Your IAT sensor is in the MAF.
I bought a 1.8 temp sensor and put it in my chargecooler assembly on the outlet side.
I will be relocating this to the inlet manifold when time allows.

The wires for temp from my OEM MAF were picked out and extended to the new temp sensor location.

The valve cover breather hose is returned to the engine to burn fumes.
I gutted my cyclonic oil seperator, drilled out the connector to 10mm clear and fitted an aftermarket hose to a catch can which returns vapour to engine intake.
The pictures posted earlier show this arrangement.
Steve


----------



## Jim_Coupe (Nov 27, 2010)

sTT eV6 said:


> Your IAT sensor is in the MAF.
> I bought a 1.8 temp sensor and put it in my chargecooler assembly on the outlet side.
> I will be relocating this to the inlet manifold when time allows.
> 
> ...


Intressting.. I have two sensors from my old 1.8T build.. maybe i can use one of then in future..

But Steve what did you do with the connector on the brether hose ?


----------



## sTT eV6 (Oct 26, 2010)

I left the metal connector in place and drilled it out then connected a decent size hose with a jubilee clip.
Steve


----------



## Jim_Coupe (Nov 27, 2010)

sTT eV6 said:


> I left the metal connector in place and drilled it out then connected a decent size hose with a jubilee clip.
> Steve


Aha... so you kept it inside a hose.. good idea.. 

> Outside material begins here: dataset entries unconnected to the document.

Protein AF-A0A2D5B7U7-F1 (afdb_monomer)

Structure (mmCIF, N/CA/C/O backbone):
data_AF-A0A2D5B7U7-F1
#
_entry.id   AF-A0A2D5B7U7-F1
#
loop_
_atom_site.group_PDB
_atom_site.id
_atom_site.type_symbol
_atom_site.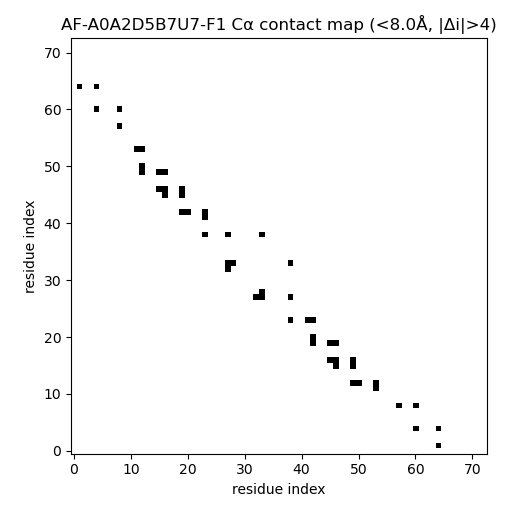label_atom_id
_atom_site.label_alt_id
_atom_site.label_comp_id
_atom_site.label_asym_id
_atom_site.label_entity_id
_atom_site.label_seq_id
_atom_site.pdbx_PDB_ins_code
_atom_site.Cartn_x
_atom_site.Cartn_y
_atom_site.Cartn_z
_atom_site.occupancy
_atom_site.B_iso_or_equiv
_atom_site.auth_seq_id
_atom_site.auth_comp_id
_atom_site.auth_asym_id
_atom_site.auth_atom_id
_atom_site.pdbx_PDB_model_num
ATOM 1 N N . MET A 1 1 ? 8.074 7.575 -22.367 1.00 61.16 1 MET A N 1
ATOM 2 C CA . MET A 1 1 ? 7.590 6.209 -22.062 1.00 61.16 1 MET A CA 1
ATOM 3 C C . MET A 1 1 ? 7.584 5.912 -20.562 1.00 61.16 1 MET A C 1
ATOM 5 O O . MET A 1 1 ? 6.569 5.429 -20.082 1.00 61.16 1 MET A O 1
ATOM 9 N N . ALA A 1 2 ? 8.602 6.329 -19.798 1.00 64.81 2 ALA A N 1
ATOM 10 C CA . ALA A 1 2 ? 8.646 6.178 -18.333 1.00 64.81 2 ALA A CA 1
ATOM 11 C C . ALA A 1 2 ? 7.383 6.660 -17.579 1.00 64.81 2 ALA A C 1
ATOM 13 O O . ALA A 1 2 ? 6.859 5.940 -16.741 1.00 64.81 2 ALA A O 1
ATOM 14 N N . LEU A 1 3 ? 6.831 7.832 -17.927 1.00 64.94 3 LEU A N 1
ATOM 15 C CA . LEU A 1 3 ? 5.620 8.376 -17.286 1.00 64.94 3 LEU A CA 1
ATOM 16 C C . LEU A 1 3 ? 4.379 7.472 -17.421 1.00 64.94 3 LEU A C 1
ATOM 18 O O . LEU A 1 3 ? 3.612 7.351 -16.471 1.00 64.94 3 LEU A O 1
ATOM 22 N N . MET A 1 4 ? 4.194 6.814 -18.571 1.00 70.75 4 MET A N 1
ATOM 23 C CA . MET A 1 4 ? 3.069 5.894 -18.802 1.00 70.75 4 MET A CA 1
ATOM 24 C C . MET A 1 4 ? 3.224 4.612 -17.980 1.00 70.75 4 MET A C 1
ATOM 26 O O . MET A 1 4 ? 2.262 4.170 -17.357 1.00 70.75 4 MET A O 1
ATOM 30 N N . TYR A 1 5 ? 4.437 4.051 -17.918 1.00 69.56 5 TYR A N 1
ATOM 31 C CA . TYR A 1 5 ? 4.719 2.876 -17.091 1.00 69.56 5 TYR A CA 1
ATOM 32 C C . TYR A 1 5 ? 4.492 3.168 -15.605 1.00 69.56 5 TYR A C 1
ATOM 34 O O . TYR A 1 5 ? 3.805 2.395 -14.944 1.00 69.56 5 TYR A O 1
ATOM 42 N N . THR A 1 6 ? 4.957 4.313 -15.095 1.00 67.38 6 THR A N 1
ATOM 43 C CA . THR A 1 6 ? 4.721 4.731 -13.701 1.00 67.38 6 THR A CA 1
ATOM 44 C C . THR A 1 6 ? 3.235 4.941 -13.393 1.00 67.38 6 THR A C 1
ATOM 46 O O . THR A 1 6 ? 2.766 4.566 -12.314 1.00 67.38 6 THR A O 1
ATOM 49 N N . LEU A 1 7 ? 2.464 5.502 -14.330 1.00 68.38 7 LEU A N 1
ATOM 50 C CA . LEU A 1 7 ? 1.021 5.701 -14.166 1.00 68.38 7 LEU A CA 1
ATOM 51 C C . LEU A 1 7 ? 0.269 4.360 -14.109 1.00 68.38 7 LEU A C 1
ATOM 53 O O . LEU A 1 7 ? -0.563 4.154 -13.230 1.00 68.38 7 LEU A O 1
ATOM 57 N N . VAL A 1 8 ? 0.610 3.420 -14.994 1.00 70.06 8 VAL A N 1
ATOM 58 C CA . VAL A 1 8 ? 0.020 2.070 -15.019 1.00 70.06 8 VAL A CA 1
ATOM 59 C C . VAL A 1 8 ? 0.427 1.254 -13.788 1.00 70.06 8 VAL A C 1
ATOM 61 O O . VAL A 1 8 ? -0.384 0.481 -13.285 1.00 70.06 8 VAL A O 1
ATOM 64 N N . LEU A 1 9 ? 1.641 1.450 -13.262 1.00 68.44 9 LEU A N 1
ATOM 65 C CA . LEU A 1 9 ? 2.109 0.767 -12.053 1.00 68.44 9 LEU A CA 1
ATOM 66 C C . LEU A 1 9 ? 1.430 1.265 -10.775 1.00 68.44 9 LEU A C 1
ATOM 68 O O . LEU A 1 9 ? 1.125 0.479 -9.880 1.00 68.44 9 LEU A O 1
ATOM 72 N N . SER A 1 10 ? 1.212 2.578 -10.684 1.00 67.94 10 SER A N 1
ATOM 73 C CA . SER A 1 10 ? 0.618 3.219 -9.508 1.00 67.94 10 SER A CA 1
ATOM 74 C C . SER A 1 10 ? -0.909 3.113 -9.477 1.00 67.94 10 SER A C 1
ATOM 76 O O . SER A 1 10 ? -1.482 3.035 -8.391 1.00 67.94 10 SER A O 1
ATOM 78 N N . ALA A 1 11 ? -1.575 3.033 -10.634 1.00 75.50 11 ALA A N 1
ATOM 79 C CA . ALA A 1 11 ? -3.031 2.925 -10.743 1.00 75.50 11 ALA A CA 1
ATOM 80 C C . ALA A 1 11 ? -3.671 1.774 -9.927 1.00 75.50 11 ALA A C 1
ATOM 82 O O . ALA A 1 11 ? -4.609 2.057 -9.179 1.00 75.50 11 ALA A O 1
ATOM 83 N N . PRO A 1 12 ? -3.210 0.506 -9.991 1.00 71.25 12 PRO A N 1
ATOM 84 C CA . PRO A 1 12 ? -3.833 -0.583 -9.233 1.00 71.25 12 PRO A CA 1
ATOM 85 C C . PRO A 1 12 ? -3.625 -0.453 -7.718 1.00 71.25 12 PRO A C 1
ATOM 87 O O . PRO A 1 12 ? -4.531 -0.762 -6.947 1.00 71.25 12 PRO A O 1
ATOM 90 N N . ILE A 1 13 ? -2.472 0.063 -7.282 1.00 69.50 13 ILE A N 1
ATOM 91 C CA . ILE A 1 13 ? -2.161 0.281 -5.859 1.00 69.50 13 ILE A CA 1
ATOM 92 C C . ILE A 1 13 ? -3.019 1.417 -5.296 1.00 69.50 13 ILE A C 1
ATOM 94 O O . ILE A 1 13 ? -3.634 1.271 -4.239 1.00 69.50 13 ILE A O 1
ATOM 98 N N . LEU A 1 14 ? -3.098 2.537 -6.021 1.00 72.00 14 LEU A N 1
ATOM 99 C CA . LEU A 1 14 ? -3.922 3.687 -5.648 1.00 72.00 14 LEU A CA 1
ATOM 100 C C . LEU A 1 14 ? -5.413 3.338 -5.670 1.00 72.00 14 LEU A C 1
ATOM 102 O O . LEU A 1 14 ? -6.135 3.711 -4.748 1.00 72.00 14 LEU A O 1
ATOM 106 N N . GLY A 1 15 ? -5.870 2.590 -6.678 1.00 78.94 15 GLY A N 1
ATOM 107 C CA . GLY A 1 15 ? -7.258 2.145 -6.796 1.00 78.94 15 GLY A CA 1
ATOM 108 C C . GLY A 1 15 ? -7.676 1.227 -5.649 1.00 78.94 15 GLY A C 1
ATOM 109 O O . GLY A 1 15 ? -8.707 1.452 -5.017 1.00 78.94 15 GLY A O 1
ATOM 110 N N . ALA A 1 16 ? -6.848 0.240 -5.312 1.00 73.44 16 ALA A N 1
ATOM 111 C CA . ALA A 1 16 ? -7.109 -0.637 -4.179 1.00 73.44 16 ALA A CA 1
ATOM 112 C C . ALA A 1 16 ? -7.052 0.116 -2.834 1.00 73.44 16 ALA A C 1
ATOM 114 O O . ALA A 1 16 ? -7.923 -0.081 -1.986 1.0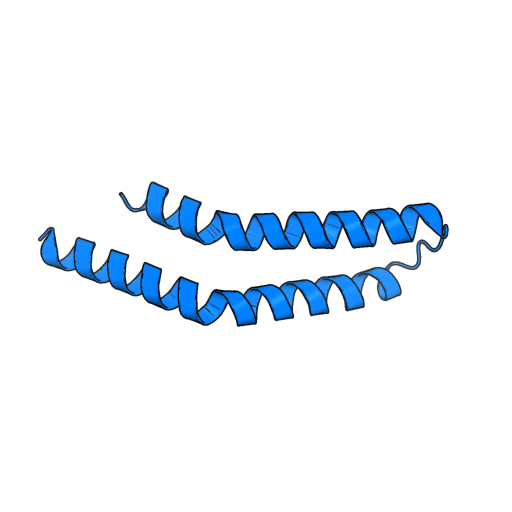0 73.44 16 ALA A O 1
ATOM 115 N N . GLY A 1 17 ? -6.098 1.040 -2.662 1.00 70.44 17 GLY A N 1
ATOM 116 C CA . GLY A 1 17 ? -6.029 1.918 -1.489 1.00 70.44 17 GLY A CA 1
ATOM 117 C C . GLY A 1 17 ? -7.254 2.828 -1.337 1.00 70.44 17 GLY A C 1
ATOM 118 O O . GLY A 1 17 ? -7.745 3.011 -0.221 1.00 70.44 17 GLY A O 1
ATOM 119 N N . LEU A 1 18 ? -7.788 3.348 -2.446 1.00 80.00 18 LEU A N 1
ATOM 120 C CA . LEU A 1 18 ? -9.017 4.146 -2.475 1.00 80.00 18 LEU A CA 1
ATOM 121 C C . LEU A 1 18 ? -10.245 3.323 -2.090 1.00 80.00 18 LEU A C 1
ATOM 123 O O . LEU A 1 18 ? -10.998 3.753 -1.222 1.00 80.00 18 LEU A O 1
ATOM 127 N N . ILE A 1 19 ? -10.440 2.143 -2.687 1.00 82.19 19 ILE A N 1
ATOM 128 C CA . ILE A 1 19 ? -11.597 1.278 -2.397 1.00 82.19 19 ILE A CA 1
ATOM 129 C C . ILE A 1 19 ? -11.603 0.879 -0.921 1.00 82.19 19 ILE A C 1
ATOM 131 O O . ILE A 1 19 ? -12.600 1.065 -0.226 1.00 82.19 19 ILE A O 1
ATOM 135 N N . VAL A 1 20 ? -10.473 0.381 -0.424 1.00 76.06 20 VAL A N 1
ATOM 136 C CA . VAL A 1 20 ? -10.317 -0.011 0.980 1.00 76.06 20 VAL A CA 1
ATOM 137 C C . VAL A 1 20 ? -10.513 1.188 1.906 1.00 76.06 20 VAL A C 1
ATOM 139 O O . VAL A 1 20 ? -11.241 1.092 2.893 1.00 76.06 20 VAL A O 1
ATOM 142 N N . GLY A 1 21 ? -9.887 2.326 1.593 1.00 71.69 21 GLY A N 1
ATOM 143 C CA . GLY A 1 21 ? -10.011 3.549 2.381 1.00 71.69 21 GLY A CA 1
ATOM 144 C C . GLY A 1 21 ? -11.455 4.043 2.464 1.00 71.69 21 GLY A C 1
ATOM 145 O O . GLY A 1 21 ? -11.911 4.399 3.550 1.00 71.69 21 GLY A O 1
ATOM 146 N N . LEU A 1 22 ? -12.185 3.991 1.348 1.00 80.44 22 LEU A N 1
ATOM 147 C CA . LEU A 1 22 ? -13.601 4.341 1.275 1.00 80.44 22 LEU A CA 1
ATOM 148 C C . LEU A 1 22 ? -14.456 3.397 2.117 1.00 80.44 22 LEU A C 1
ATOM 150 O O . LEU A 1 22 ? -15.208 3.875 2.962 1.00 80.44 22 LEU A O 1
ATOM 154 N N . VAL A 1 23 ? -14.305 2.080 1.956 1.00 81.62 23 VAL A N 1
ATOM 155 C CA . VAL A 1 23 ? -15.065 1.083 2.731 1.00 81.62 23 VAL A CA 1
ATOM 156 C C . VAL A 1 23 ? -14.841 1.267 4.233 1.00 81.62 23 VAL A C 1
ATOM 158 O O . VAL A 1 23 ? -15.803 1.322 4.997 1.00 81.62 23 VAL A O 1
ATOM 161 N N . VAL A 1 24 ? -13.588 1.431 4.661 1.00 74.44 24 VAL A N 1
ATOM 162 C CA . VAL A 1 24 ? -13.245 1.631 6.077 1.00 74.44 24 VAL A CA 1
ATOM 163 C C . VAL A 1 24 ? -13.810 2.956 6.607 1.00 74.44 24 VAL A C 1
ATOM 165 O O . VAL A 1 24 ? -14.369 2.979 7.704 1.00 74.44 24 VAL A O 1
ATOM 168 N N . SER A 1 25 ? -13.735 4.041 5.825 1.00 73.12 25 SER A N 1
ATOM 169 C CA . SER A 1 25 ? -14.311 5.342 6.201 1.00 73.12 25 SER A CA 1
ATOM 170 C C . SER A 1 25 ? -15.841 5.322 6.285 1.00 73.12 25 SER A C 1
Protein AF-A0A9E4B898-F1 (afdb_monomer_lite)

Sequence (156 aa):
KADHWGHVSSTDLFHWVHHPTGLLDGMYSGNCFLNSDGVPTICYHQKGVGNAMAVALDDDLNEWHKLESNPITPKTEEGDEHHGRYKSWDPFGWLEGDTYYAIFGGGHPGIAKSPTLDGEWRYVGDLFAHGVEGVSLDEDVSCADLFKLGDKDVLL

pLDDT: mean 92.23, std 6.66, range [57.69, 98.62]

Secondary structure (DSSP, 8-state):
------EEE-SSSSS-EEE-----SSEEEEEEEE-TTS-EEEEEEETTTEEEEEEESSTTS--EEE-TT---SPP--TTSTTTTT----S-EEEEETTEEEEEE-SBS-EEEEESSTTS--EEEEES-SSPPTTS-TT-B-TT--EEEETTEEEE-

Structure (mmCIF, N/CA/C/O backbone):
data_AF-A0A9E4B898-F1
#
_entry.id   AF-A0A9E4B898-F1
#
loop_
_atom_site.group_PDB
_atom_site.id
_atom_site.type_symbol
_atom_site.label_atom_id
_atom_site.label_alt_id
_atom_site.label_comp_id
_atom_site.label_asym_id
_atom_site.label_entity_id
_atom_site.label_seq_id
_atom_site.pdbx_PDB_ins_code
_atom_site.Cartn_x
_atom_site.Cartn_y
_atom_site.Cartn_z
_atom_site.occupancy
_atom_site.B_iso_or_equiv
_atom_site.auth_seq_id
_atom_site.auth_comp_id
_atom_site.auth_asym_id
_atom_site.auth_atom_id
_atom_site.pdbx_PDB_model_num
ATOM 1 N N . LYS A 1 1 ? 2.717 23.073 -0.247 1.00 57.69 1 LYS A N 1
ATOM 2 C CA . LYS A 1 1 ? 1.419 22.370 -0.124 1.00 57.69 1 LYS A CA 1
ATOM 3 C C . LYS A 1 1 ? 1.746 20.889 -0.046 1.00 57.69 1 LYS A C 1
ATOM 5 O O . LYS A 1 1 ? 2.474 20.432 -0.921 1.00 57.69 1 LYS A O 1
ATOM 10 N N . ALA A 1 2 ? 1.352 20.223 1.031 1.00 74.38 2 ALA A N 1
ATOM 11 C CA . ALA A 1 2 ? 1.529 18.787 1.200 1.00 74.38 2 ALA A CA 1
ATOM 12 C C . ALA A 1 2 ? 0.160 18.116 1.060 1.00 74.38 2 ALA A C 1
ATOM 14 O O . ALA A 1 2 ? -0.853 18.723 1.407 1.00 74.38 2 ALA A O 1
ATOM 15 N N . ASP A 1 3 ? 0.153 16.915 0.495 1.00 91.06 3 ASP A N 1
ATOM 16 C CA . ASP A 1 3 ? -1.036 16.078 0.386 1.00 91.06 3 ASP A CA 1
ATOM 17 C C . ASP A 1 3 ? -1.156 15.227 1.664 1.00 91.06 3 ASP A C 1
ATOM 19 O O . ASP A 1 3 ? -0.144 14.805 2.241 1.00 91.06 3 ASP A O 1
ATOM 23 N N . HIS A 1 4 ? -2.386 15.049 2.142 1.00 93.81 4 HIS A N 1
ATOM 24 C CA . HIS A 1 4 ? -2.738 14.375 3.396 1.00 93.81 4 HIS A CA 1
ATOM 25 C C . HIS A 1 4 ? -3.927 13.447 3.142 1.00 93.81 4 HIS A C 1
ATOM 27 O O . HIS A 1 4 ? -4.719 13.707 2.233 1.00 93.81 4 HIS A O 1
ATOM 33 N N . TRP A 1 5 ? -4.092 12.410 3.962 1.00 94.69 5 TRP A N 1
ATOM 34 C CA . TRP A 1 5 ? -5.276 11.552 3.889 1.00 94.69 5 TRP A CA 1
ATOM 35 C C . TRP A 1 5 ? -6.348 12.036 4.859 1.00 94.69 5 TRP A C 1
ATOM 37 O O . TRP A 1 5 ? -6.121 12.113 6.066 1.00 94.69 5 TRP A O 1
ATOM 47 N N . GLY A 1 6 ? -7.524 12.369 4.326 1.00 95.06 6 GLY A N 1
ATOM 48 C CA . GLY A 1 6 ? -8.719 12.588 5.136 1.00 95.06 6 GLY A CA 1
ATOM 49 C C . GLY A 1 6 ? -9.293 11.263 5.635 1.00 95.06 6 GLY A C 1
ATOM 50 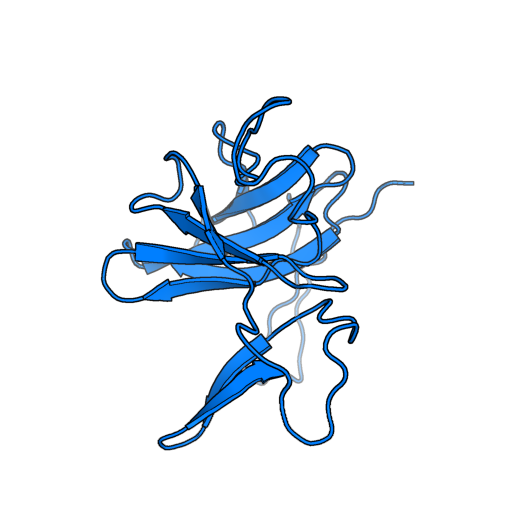O O . GLY A 1 6 ? -9.113 10.232 4.993 1.00 95.06 6 GLY A O 1
ATOM 51 N N . HIS A 1 7 ? -10.012 11.305 6.755 1.00 96.06 7 HIS A N 1
ATOM 52 C CA . HIS A 1 7 ? -10.645 10.130 7.338 1.00 96.06 7 HIS A CA 1
ATOM 53 C C . HIS A 1 7 ? -12.130 10.404 7.611 1.00 96.06 7 HIS A C 1
ATOM 55 O O . HIS A 1 7 ? -12.500 11.383 8.268 1.00 96.06 7 HIS A O 1
ATOM 61 N N . VAL A 1 8 ? -12.985 9.550 7.050 1.00 96.94 8 VAL A N 1
ATOM 62 C CA . VAL A 1 8 ? -14.428 9.524 7.286 1.00 96.94 8 VAL A CA 1
ATOM 63 C C . VAL A 1 8 ? -14.882 8.081 7.461 1.00 96.94 8 VAL A C 1
ATOM 65 O O . VAL A 1 8 ? -14.348 7.189 6.805 1.00 96.94 8 VAL A O 1
ATOM 68 N N . SER A 1 9 ? -15.890 7.852 8.298 1.00 97.00 9 SER A N 1
ATOM 69 C CA . SER A 1 9 ? -16.504 6.531 8.446 1.00 97.00 9 SER A CA 1
ATOM 70 C C . SER A 1 9 ? -18.024 6.596 8.333 1.00 97.00 9 SER A C 1
ATOM 72 O O . SER A 1 9 ? -18.641 7.653 8.494 1.00 97.00 9 SER A O 1
ATOM 74 N N . SER A 1 10 ? -18.625 5.456 8.000 1.00 97.69 10 SER A N 1
ATOM 75 C CA . SER A 1 10 ? -20.068 5.279 7.885 1.00 97.69 10 SER A CA 1
ATOM 76 C C . SER A 1 10 ? -20.422 3.814 8.121 1.00 97.69 10 SER A C 1
ATOM 78 O O . SER A 1 10 ? -19.683 2.921 7.713 1.00 97.69 10 SER A O 1
ATOM 80 N N . THR A 1 11 ? -21.563 3.558 8.758 1.00 97.50 11 THR A N 1
ATOM 81 C CA . THR A 1 11 ? -22.105 2.202 8.937 1.00 97.50 11 THR A CA 1
ATOM 82 C C . THR A 1 11 ? -23.035 1.777 7.799 1.00 97.50 11 THR A C 1
ATOM 84 O O . THR A 1 11 ? -23.425 0.613 7.741 1.00 97.50 11 THR A O 1
ATOM 87 N N . ASP A 1 12 ? -23.394 2.699 6.899 1.00 97.88 12 ASP A N 1
ATOM 88 C CA . ASP A 1 12 ? -24.326 2.471 5.788 1.00 97.88 12 ASP A CA 1
ATOM 89 C C . ASP A 1 12 ? -23.821 2.982 4.427 1.00 97.88 12 ASP A C 1
ATOM 91 O O . ASP A 1 12 ? -24.544 2.904 3.434 1.00 97.88 12 ASP A O 1
ATOM 95 N N . LEU A 1 13 ? -22.579 3.481 4.378 1.00 97.56 13 LEU A N 1
ATOM 96 C CA . LEU A 1 13 ? -21.937 4.089 3.207 1.00 97.56 13 LEU A CA 1
ATOM 97 C C . LEU A 1 13 ? -22.674 5.330 2.659 1.00 97.56 13 LEU A C 1
ATOM 99 O O . LEU A 1 13 ? -22.456 5.725 1.512 1.00 97.56 13 LEU A O 1
ATOM 103 N N . PHE A 1 14 ? -23.526 5.971 3.468 1.00 97.94 14 PHE A N 1
ATOM 104 C CA . PHE A 1 14 ? -24.315 7.142 3.072 1.00 97.94 14 PHE A CA 1
ATOM 105 C C . PHE A 1 14 ? -24.221 8.300 4.074 1.00 97.94 14 PHE A C 1
ATOM 107 O O . PHE A 1 14 ? -24.025 9.449 3.670 1.00 97.94 14 PHE A O 1
ATOM 114 N N . HIS A 1 15 ? -24.321 8.020 5.375 1.00 98.00 15 HIS A N 1
ATOM 115 C CA . HIS A 1 15 ? -24.175 9.016 6.436 1.00 98.00 15 HIS A CA 1
ATOM 116 C C . HIS A 1 15 ? -22.750 8.981 6.992 1.00 98.00 15 HIS A C 1
ATOM 118 O O . HIS A 1 15 ? -22.363 8.026 7.666 1.00 98.00 15 HIS A O 1
ATOM 124 N N . TRP A 1 16 ? -21.973 10.024 6.697 1.00 98.50 16 TRP A N 1
ATOM 125 C CA . TRP A 1 16 ? -20.539 10.073 6.983 1.00 98.50 16 TRP A CA 1
ATOM 126 C C . TRP A 1 16 ? -20.217 10.923 8.211 1.00 98.50 16 TRP A C 1
ATOM 128 O O . TRP A 1 16 ? -20.734 12.031 8.370 1.00 98.50 16 TRP A O 1
ATOM 138 N N . VAL A 1 17 ? -19.318 10.414 9.051 1.00 98.06 17 VAL A N 1
ATOM 139 C CA . VAL A 1 17 ? -18.734 11.129 10.190 1.00 98.06 17 VAL A CA 1
ATOM 140 C C . VAL A 1 17 ? -17.282 11.453 9.867 1.00 98.06 17 VAL A C 1
ATOM 142 O O . VAL A 1 17 ? -16.535 10.581 9.432 1.00 98.06 17 VAL A O 1
ATOM 145 N N . HIS A 1 18 ? -16.892 12.710 10.070 1.00 97.69 18 HIS A N 1
ATOM 146 C CA . HIS A 1 18 ? -15.503 13.139 9.943 1.00 97.69 18 HIS A CA 1
ATOM 147 C C . HIS A 1 18 ? -14.706 12.792 11.193 1.00 97.69 18 HIS A C 1
ATOM 149 O O . HIS A 1 18 ? -15.160 13.046 12.309 1.00 97.69 18 HIS A O 1
ATOM 155 N N . HIS A 1 19 ? -13.488 12.313 10.974 1.00 96.75 19 HIS A N 1
ATOM 156 C CA . HIS A 1 19 ? -12.534 11.965 12.016 1.00 96.75 19 HIS A CA 1
ATOM 157 C C . HIS A 1 19 ? -11.290 12.856 11.951 1.00 96.75 19 HIS A C 1
ATOM 159 O O . HIS A 1 19 ? -10.999 13.438 10.896 1.00 96.75 19 HIS A O 1
ATOM 165 N N . PRO A 1 20 ? -10.542 12.999 13.060 1.00 92.94 20 PRO A N 1
ATOM 166 C CA . PRO A 1 20 ? -9.184 13.526 12.997 1.00 92.94 20 PRO A CA 1
ATOM 167 C C . PRO A 1 20 ? -8.291 12.620 12.131 1.00 92.94 20 PRO A C 1
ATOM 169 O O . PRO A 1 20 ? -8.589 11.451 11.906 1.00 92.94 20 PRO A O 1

And also the idea with the IAT is great... When turbo charging one need to know the temp after the turbine.  I will take a look at this..

Couldnt find wiring diagram.. but found this?
Number 5 = MAF Signal
Number 4 = 5 Volt Reference from ECM.
Number 3 = Ground. Provided by the ECM internally.
Number 2 = 12 Volt battery power.
Number 1Air Temp Sensor Circuit. This slot may be empty or not on your MAF sensor.



And where is the MAP sensor?

I´m also considering to drill a hole for EGT sensor and an extra O2 sensor hole.. It´s good to have when mapping.


----------



## sTT eV6 (Oct 26, 2010)

I think a 1.8T temp sensor is good to use.

My EGT sensor is here..

Steve


----------



## Jim_Coupe (Nov 27, 2010)

Extention of the throttel connector harness. Used "PowerBraid Wire Wrap" by http://www.painlessperformance.com/ bought from Summit racing.
around the wires. Gives a nice OEM look. 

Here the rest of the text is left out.